Я подождала, пока за ним закроется дверь, и уставилась на папку.
Что-то странное творится в датском королевстве, — подумала я, придвигая ее к себе.
Да, странного было немало.
Начать с того, что белый прямоугольник в правом верхнем углу папки, на котором пишутся номер и название дела, сейчас был девственно чист, словно снега Килиманджаро. За четыре года работы в отделе такого я не видела никогда. Любому делу присваивается номер. Нет номера — нет и дела. А иначе как его найти в каталоге и архиве?
Вторая странность — мы не ищем людей. Вернее, сами не ищем. Конечно, в наших расследованиях встречаются ситуации, когда нужно разыскать какого-то человека, но в этом случае мы прибегаем к помощи полиции, спецотделов ФСБ, частных детективов, наконец. Сами же — никогда. По крайней мере, на моей памяти такого не было ни разу. И уж тем более мы не ищем сбежавших из армии мальчишек. Глупо заставлять такого оперативника как Сашка Демин гоняться по городу за смывшимся из части пацаном. Конечно, можно и на авианосце отправиться на рыбалку, только зачем? Это будет глупо и расточительно. Заподозрить же полковника Ремезова в глупости было просто невозможно. Все шестнадцать лет, что он руководил отделом, Антон Владимирович отличался проницательностью на грани с прозрением. За что и получил прозвище Стратег в узком кругу профессионалов. Мы же за глаза называли полковника шефом.

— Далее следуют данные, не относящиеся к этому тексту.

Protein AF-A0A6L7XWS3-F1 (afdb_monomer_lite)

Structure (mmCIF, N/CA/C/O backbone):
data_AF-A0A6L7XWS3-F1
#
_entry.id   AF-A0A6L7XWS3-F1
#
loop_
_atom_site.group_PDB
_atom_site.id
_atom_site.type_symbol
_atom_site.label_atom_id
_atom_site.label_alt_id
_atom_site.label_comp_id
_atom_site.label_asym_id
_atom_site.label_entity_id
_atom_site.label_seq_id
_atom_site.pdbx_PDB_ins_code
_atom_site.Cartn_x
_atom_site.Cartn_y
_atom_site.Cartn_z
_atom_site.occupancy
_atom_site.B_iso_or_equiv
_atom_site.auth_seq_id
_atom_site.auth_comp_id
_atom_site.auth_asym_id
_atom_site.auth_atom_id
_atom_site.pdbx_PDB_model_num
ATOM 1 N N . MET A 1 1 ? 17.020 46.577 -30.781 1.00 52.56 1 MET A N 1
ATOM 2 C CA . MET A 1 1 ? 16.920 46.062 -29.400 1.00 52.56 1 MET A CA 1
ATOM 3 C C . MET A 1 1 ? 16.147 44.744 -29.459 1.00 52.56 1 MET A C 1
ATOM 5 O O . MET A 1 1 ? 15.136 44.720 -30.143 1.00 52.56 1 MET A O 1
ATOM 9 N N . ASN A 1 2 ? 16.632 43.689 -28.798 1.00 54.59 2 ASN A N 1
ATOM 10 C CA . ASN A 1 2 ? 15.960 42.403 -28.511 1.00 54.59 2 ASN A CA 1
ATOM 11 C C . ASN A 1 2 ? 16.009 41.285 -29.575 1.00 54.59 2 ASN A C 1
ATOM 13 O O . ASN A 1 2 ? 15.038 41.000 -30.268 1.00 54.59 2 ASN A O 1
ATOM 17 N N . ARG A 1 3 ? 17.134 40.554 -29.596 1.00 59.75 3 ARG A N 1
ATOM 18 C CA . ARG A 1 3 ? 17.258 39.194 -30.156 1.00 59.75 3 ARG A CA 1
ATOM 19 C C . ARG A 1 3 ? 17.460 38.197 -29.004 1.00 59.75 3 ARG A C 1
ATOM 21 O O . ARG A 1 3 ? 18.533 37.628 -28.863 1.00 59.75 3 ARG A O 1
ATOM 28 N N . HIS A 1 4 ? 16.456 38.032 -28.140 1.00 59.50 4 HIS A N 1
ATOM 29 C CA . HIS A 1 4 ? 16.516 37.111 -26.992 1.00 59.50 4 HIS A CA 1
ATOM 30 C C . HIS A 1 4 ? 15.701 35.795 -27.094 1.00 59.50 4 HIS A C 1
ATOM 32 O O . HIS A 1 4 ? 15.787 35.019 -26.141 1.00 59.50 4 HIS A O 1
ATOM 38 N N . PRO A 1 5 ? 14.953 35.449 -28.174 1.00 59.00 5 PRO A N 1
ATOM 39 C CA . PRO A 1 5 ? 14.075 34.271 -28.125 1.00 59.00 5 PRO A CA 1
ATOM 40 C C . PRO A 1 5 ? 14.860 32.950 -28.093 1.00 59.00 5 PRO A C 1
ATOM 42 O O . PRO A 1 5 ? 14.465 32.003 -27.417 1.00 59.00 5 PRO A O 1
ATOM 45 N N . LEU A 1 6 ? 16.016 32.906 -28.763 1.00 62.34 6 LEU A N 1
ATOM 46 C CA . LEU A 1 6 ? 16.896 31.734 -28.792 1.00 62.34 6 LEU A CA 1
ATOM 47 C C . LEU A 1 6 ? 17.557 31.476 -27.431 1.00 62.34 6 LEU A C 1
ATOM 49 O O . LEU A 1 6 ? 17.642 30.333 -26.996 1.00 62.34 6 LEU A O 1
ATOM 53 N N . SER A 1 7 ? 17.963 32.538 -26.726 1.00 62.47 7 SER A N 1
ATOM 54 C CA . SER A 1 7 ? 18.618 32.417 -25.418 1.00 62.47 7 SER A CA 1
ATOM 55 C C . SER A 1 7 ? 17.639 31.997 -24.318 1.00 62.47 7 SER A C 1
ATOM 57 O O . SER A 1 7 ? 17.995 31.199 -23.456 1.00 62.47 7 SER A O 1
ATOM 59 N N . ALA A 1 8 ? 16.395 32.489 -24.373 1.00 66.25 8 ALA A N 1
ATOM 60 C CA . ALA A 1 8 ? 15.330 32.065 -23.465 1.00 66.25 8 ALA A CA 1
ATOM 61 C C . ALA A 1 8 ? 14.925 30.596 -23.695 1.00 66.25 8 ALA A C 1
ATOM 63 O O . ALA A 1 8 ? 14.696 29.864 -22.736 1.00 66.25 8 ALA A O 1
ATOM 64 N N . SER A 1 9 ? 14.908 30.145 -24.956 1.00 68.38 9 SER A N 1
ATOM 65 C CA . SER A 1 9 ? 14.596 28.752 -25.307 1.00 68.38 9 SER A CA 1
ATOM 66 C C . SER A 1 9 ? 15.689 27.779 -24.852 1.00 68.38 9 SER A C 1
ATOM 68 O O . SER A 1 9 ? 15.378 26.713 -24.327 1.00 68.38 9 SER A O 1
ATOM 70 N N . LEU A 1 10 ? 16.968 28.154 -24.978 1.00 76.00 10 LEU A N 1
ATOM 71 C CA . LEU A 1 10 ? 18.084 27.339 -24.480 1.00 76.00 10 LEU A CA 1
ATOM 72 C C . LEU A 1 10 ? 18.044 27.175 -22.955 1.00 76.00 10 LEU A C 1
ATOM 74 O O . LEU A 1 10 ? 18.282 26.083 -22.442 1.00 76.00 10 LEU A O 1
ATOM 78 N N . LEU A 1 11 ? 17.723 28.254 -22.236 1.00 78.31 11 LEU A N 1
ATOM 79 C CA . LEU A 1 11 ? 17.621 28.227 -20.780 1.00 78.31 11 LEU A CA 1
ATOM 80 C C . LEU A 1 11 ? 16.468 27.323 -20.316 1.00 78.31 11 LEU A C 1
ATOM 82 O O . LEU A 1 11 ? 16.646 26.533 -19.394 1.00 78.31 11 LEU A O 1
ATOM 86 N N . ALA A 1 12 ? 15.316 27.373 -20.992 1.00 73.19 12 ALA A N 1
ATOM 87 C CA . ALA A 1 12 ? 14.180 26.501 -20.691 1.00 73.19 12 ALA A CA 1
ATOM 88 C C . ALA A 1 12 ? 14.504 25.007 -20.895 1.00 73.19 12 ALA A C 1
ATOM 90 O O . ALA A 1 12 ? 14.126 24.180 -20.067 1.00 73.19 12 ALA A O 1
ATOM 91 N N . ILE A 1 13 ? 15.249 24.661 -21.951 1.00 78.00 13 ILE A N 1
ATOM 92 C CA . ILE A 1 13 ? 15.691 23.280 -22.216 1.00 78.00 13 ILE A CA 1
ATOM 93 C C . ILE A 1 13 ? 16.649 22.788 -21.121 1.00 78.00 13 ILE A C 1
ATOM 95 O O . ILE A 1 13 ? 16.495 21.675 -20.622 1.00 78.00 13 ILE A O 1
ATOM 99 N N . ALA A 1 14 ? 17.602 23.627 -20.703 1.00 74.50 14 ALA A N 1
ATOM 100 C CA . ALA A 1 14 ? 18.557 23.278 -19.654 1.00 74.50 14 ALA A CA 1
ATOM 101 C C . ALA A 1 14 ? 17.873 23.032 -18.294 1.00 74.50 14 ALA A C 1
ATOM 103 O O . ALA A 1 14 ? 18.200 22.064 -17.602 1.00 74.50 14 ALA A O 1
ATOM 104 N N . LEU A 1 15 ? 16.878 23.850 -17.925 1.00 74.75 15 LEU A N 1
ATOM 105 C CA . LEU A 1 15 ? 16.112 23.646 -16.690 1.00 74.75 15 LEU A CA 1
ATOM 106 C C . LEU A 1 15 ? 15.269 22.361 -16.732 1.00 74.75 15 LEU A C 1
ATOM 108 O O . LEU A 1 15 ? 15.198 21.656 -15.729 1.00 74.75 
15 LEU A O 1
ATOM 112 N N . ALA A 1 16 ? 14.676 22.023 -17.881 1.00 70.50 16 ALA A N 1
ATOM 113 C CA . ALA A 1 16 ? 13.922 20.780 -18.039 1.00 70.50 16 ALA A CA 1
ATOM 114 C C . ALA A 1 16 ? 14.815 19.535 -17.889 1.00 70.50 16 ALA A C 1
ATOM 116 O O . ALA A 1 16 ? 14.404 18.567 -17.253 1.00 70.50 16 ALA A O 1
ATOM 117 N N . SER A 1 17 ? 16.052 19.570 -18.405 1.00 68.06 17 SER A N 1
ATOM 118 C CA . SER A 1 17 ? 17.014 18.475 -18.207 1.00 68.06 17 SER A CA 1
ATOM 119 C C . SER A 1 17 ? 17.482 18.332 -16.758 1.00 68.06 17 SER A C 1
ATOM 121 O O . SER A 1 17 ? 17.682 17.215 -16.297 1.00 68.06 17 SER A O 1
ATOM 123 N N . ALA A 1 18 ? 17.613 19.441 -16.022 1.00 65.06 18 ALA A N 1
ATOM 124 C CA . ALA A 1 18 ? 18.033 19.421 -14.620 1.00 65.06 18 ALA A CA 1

О многоходовках щефа ходили легенды. Старожилы нашего отдела иногда проговаривались о делах дней давно минувших. Нет, не в плане бахвальства — «а вот мы раньше…». Нет. Просто иногда в запутанных ситуациях сегодняшнего дня опытный глаз усматривал что-то знакомое, с чем уже сталкивался раньше. Вот тогда и появлялось «а помнишь, как шеф…».

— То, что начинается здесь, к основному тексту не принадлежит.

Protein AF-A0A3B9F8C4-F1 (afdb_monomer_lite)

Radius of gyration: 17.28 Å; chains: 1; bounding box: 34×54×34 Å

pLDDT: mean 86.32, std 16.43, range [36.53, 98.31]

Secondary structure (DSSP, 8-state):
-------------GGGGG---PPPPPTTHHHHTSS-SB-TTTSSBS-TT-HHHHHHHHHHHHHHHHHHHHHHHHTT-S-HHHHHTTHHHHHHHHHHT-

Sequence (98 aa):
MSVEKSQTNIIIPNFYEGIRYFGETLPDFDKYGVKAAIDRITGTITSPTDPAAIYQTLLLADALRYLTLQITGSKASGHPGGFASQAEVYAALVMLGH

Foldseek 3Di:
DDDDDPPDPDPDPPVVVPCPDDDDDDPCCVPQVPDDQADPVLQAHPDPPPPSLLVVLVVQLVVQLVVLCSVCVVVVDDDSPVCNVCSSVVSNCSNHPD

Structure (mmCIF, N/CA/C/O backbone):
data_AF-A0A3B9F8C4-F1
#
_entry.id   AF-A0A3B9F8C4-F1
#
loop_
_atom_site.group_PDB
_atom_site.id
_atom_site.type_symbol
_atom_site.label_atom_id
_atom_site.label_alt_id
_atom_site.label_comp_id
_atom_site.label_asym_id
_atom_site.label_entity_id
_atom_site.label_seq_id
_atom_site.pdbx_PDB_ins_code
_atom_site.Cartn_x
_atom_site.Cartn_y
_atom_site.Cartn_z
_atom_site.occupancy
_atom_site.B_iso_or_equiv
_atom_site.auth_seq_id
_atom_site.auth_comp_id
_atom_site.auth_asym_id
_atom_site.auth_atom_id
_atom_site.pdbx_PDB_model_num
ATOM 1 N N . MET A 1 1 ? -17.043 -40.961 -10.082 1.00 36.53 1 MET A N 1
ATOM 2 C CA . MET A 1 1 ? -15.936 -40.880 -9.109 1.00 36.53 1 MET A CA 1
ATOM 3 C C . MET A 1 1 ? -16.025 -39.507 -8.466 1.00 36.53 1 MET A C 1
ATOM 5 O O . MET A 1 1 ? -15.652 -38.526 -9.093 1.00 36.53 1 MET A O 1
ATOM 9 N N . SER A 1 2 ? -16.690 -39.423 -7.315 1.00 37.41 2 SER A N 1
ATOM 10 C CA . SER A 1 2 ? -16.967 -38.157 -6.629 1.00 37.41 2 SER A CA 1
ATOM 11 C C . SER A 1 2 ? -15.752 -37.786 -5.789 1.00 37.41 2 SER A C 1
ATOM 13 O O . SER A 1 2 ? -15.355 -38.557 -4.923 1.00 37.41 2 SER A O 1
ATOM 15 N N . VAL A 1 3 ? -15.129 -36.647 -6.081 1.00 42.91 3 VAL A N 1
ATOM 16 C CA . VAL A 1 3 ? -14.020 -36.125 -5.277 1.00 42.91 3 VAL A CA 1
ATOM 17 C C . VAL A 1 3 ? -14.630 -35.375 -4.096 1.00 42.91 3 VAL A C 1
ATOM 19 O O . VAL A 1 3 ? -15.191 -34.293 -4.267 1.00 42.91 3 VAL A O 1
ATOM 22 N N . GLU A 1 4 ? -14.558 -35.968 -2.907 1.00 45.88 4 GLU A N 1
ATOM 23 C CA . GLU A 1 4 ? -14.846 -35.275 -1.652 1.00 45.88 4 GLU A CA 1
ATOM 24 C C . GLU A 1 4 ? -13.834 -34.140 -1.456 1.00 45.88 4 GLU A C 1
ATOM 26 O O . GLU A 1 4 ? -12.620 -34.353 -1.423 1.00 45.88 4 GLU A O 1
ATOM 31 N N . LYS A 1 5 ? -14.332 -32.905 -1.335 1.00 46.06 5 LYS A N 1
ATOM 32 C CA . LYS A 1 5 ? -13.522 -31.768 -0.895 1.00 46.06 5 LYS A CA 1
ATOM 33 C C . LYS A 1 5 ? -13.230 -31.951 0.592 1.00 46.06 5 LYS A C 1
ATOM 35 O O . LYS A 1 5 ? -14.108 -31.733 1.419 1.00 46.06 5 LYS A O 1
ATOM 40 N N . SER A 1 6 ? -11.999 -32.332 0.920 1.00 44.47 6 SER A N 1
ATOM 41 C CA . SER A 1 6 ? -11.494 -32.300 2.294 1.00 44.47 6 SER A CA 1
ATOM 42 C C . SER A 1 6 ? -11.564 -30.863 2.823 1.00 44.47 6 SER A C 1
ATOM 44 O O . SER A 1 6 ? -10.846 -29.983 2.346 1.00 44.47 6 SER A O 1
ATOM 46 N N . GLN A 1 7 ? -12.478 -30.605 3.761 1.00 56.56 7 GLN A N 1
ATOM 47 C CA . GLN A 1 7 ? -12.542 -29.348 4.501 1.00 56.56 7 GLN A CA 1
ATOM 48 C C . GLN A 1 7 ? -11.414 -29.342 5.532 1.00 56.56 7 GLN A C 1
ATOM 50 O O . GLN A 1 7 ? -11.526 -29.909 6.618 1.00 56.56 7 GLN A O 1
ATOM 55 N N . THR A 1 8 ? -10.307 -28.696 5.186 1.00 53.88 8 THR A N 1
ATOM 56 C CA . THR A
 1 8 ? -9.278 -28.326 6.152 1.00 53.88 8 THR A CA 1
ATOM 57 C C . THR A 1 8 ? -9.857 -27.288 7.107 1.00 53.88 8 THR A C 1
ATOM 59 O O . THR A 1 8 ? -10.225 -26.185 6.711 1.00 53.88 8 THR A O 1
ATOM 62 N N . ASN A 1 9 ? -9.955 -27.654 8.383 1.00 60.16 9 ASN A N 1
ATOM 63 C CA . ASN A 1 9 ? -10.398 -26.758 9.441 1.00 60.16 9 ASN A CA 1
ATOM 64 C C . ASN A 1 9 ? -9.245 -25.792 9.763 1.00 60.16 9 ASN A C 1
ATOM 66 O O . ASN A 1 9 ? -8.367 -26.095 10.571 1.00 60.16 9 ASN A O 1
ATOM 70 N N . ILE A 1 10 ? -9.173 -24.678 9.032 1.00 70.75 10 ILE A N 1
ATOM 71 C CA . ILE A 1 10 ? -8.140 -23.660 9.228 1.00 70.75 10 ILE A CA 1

Я в отделе всего четыре года, но и за это невеликое время я не раз слышала, как некто, восхищенно цокая языком, рассказывал о «придумках» шефа. И прежде всего, о блестящей идее, посетившей свежеиспеченного майора Ремезова в далеком 2001-м году. Именно тогда он предложил организовать информационную атаку на аппарат президента США. Ударить по Штатам их же оружием — это было настолько дерзко и настолько глумливо, что никто на Западе такого не ожидал. Запад готовил информационную бомбу для России, но получил ее сам.
Та старая история весьма поучительна. Когда-нибудь я расскажу ее подробно. Если же коротко, то дело было так.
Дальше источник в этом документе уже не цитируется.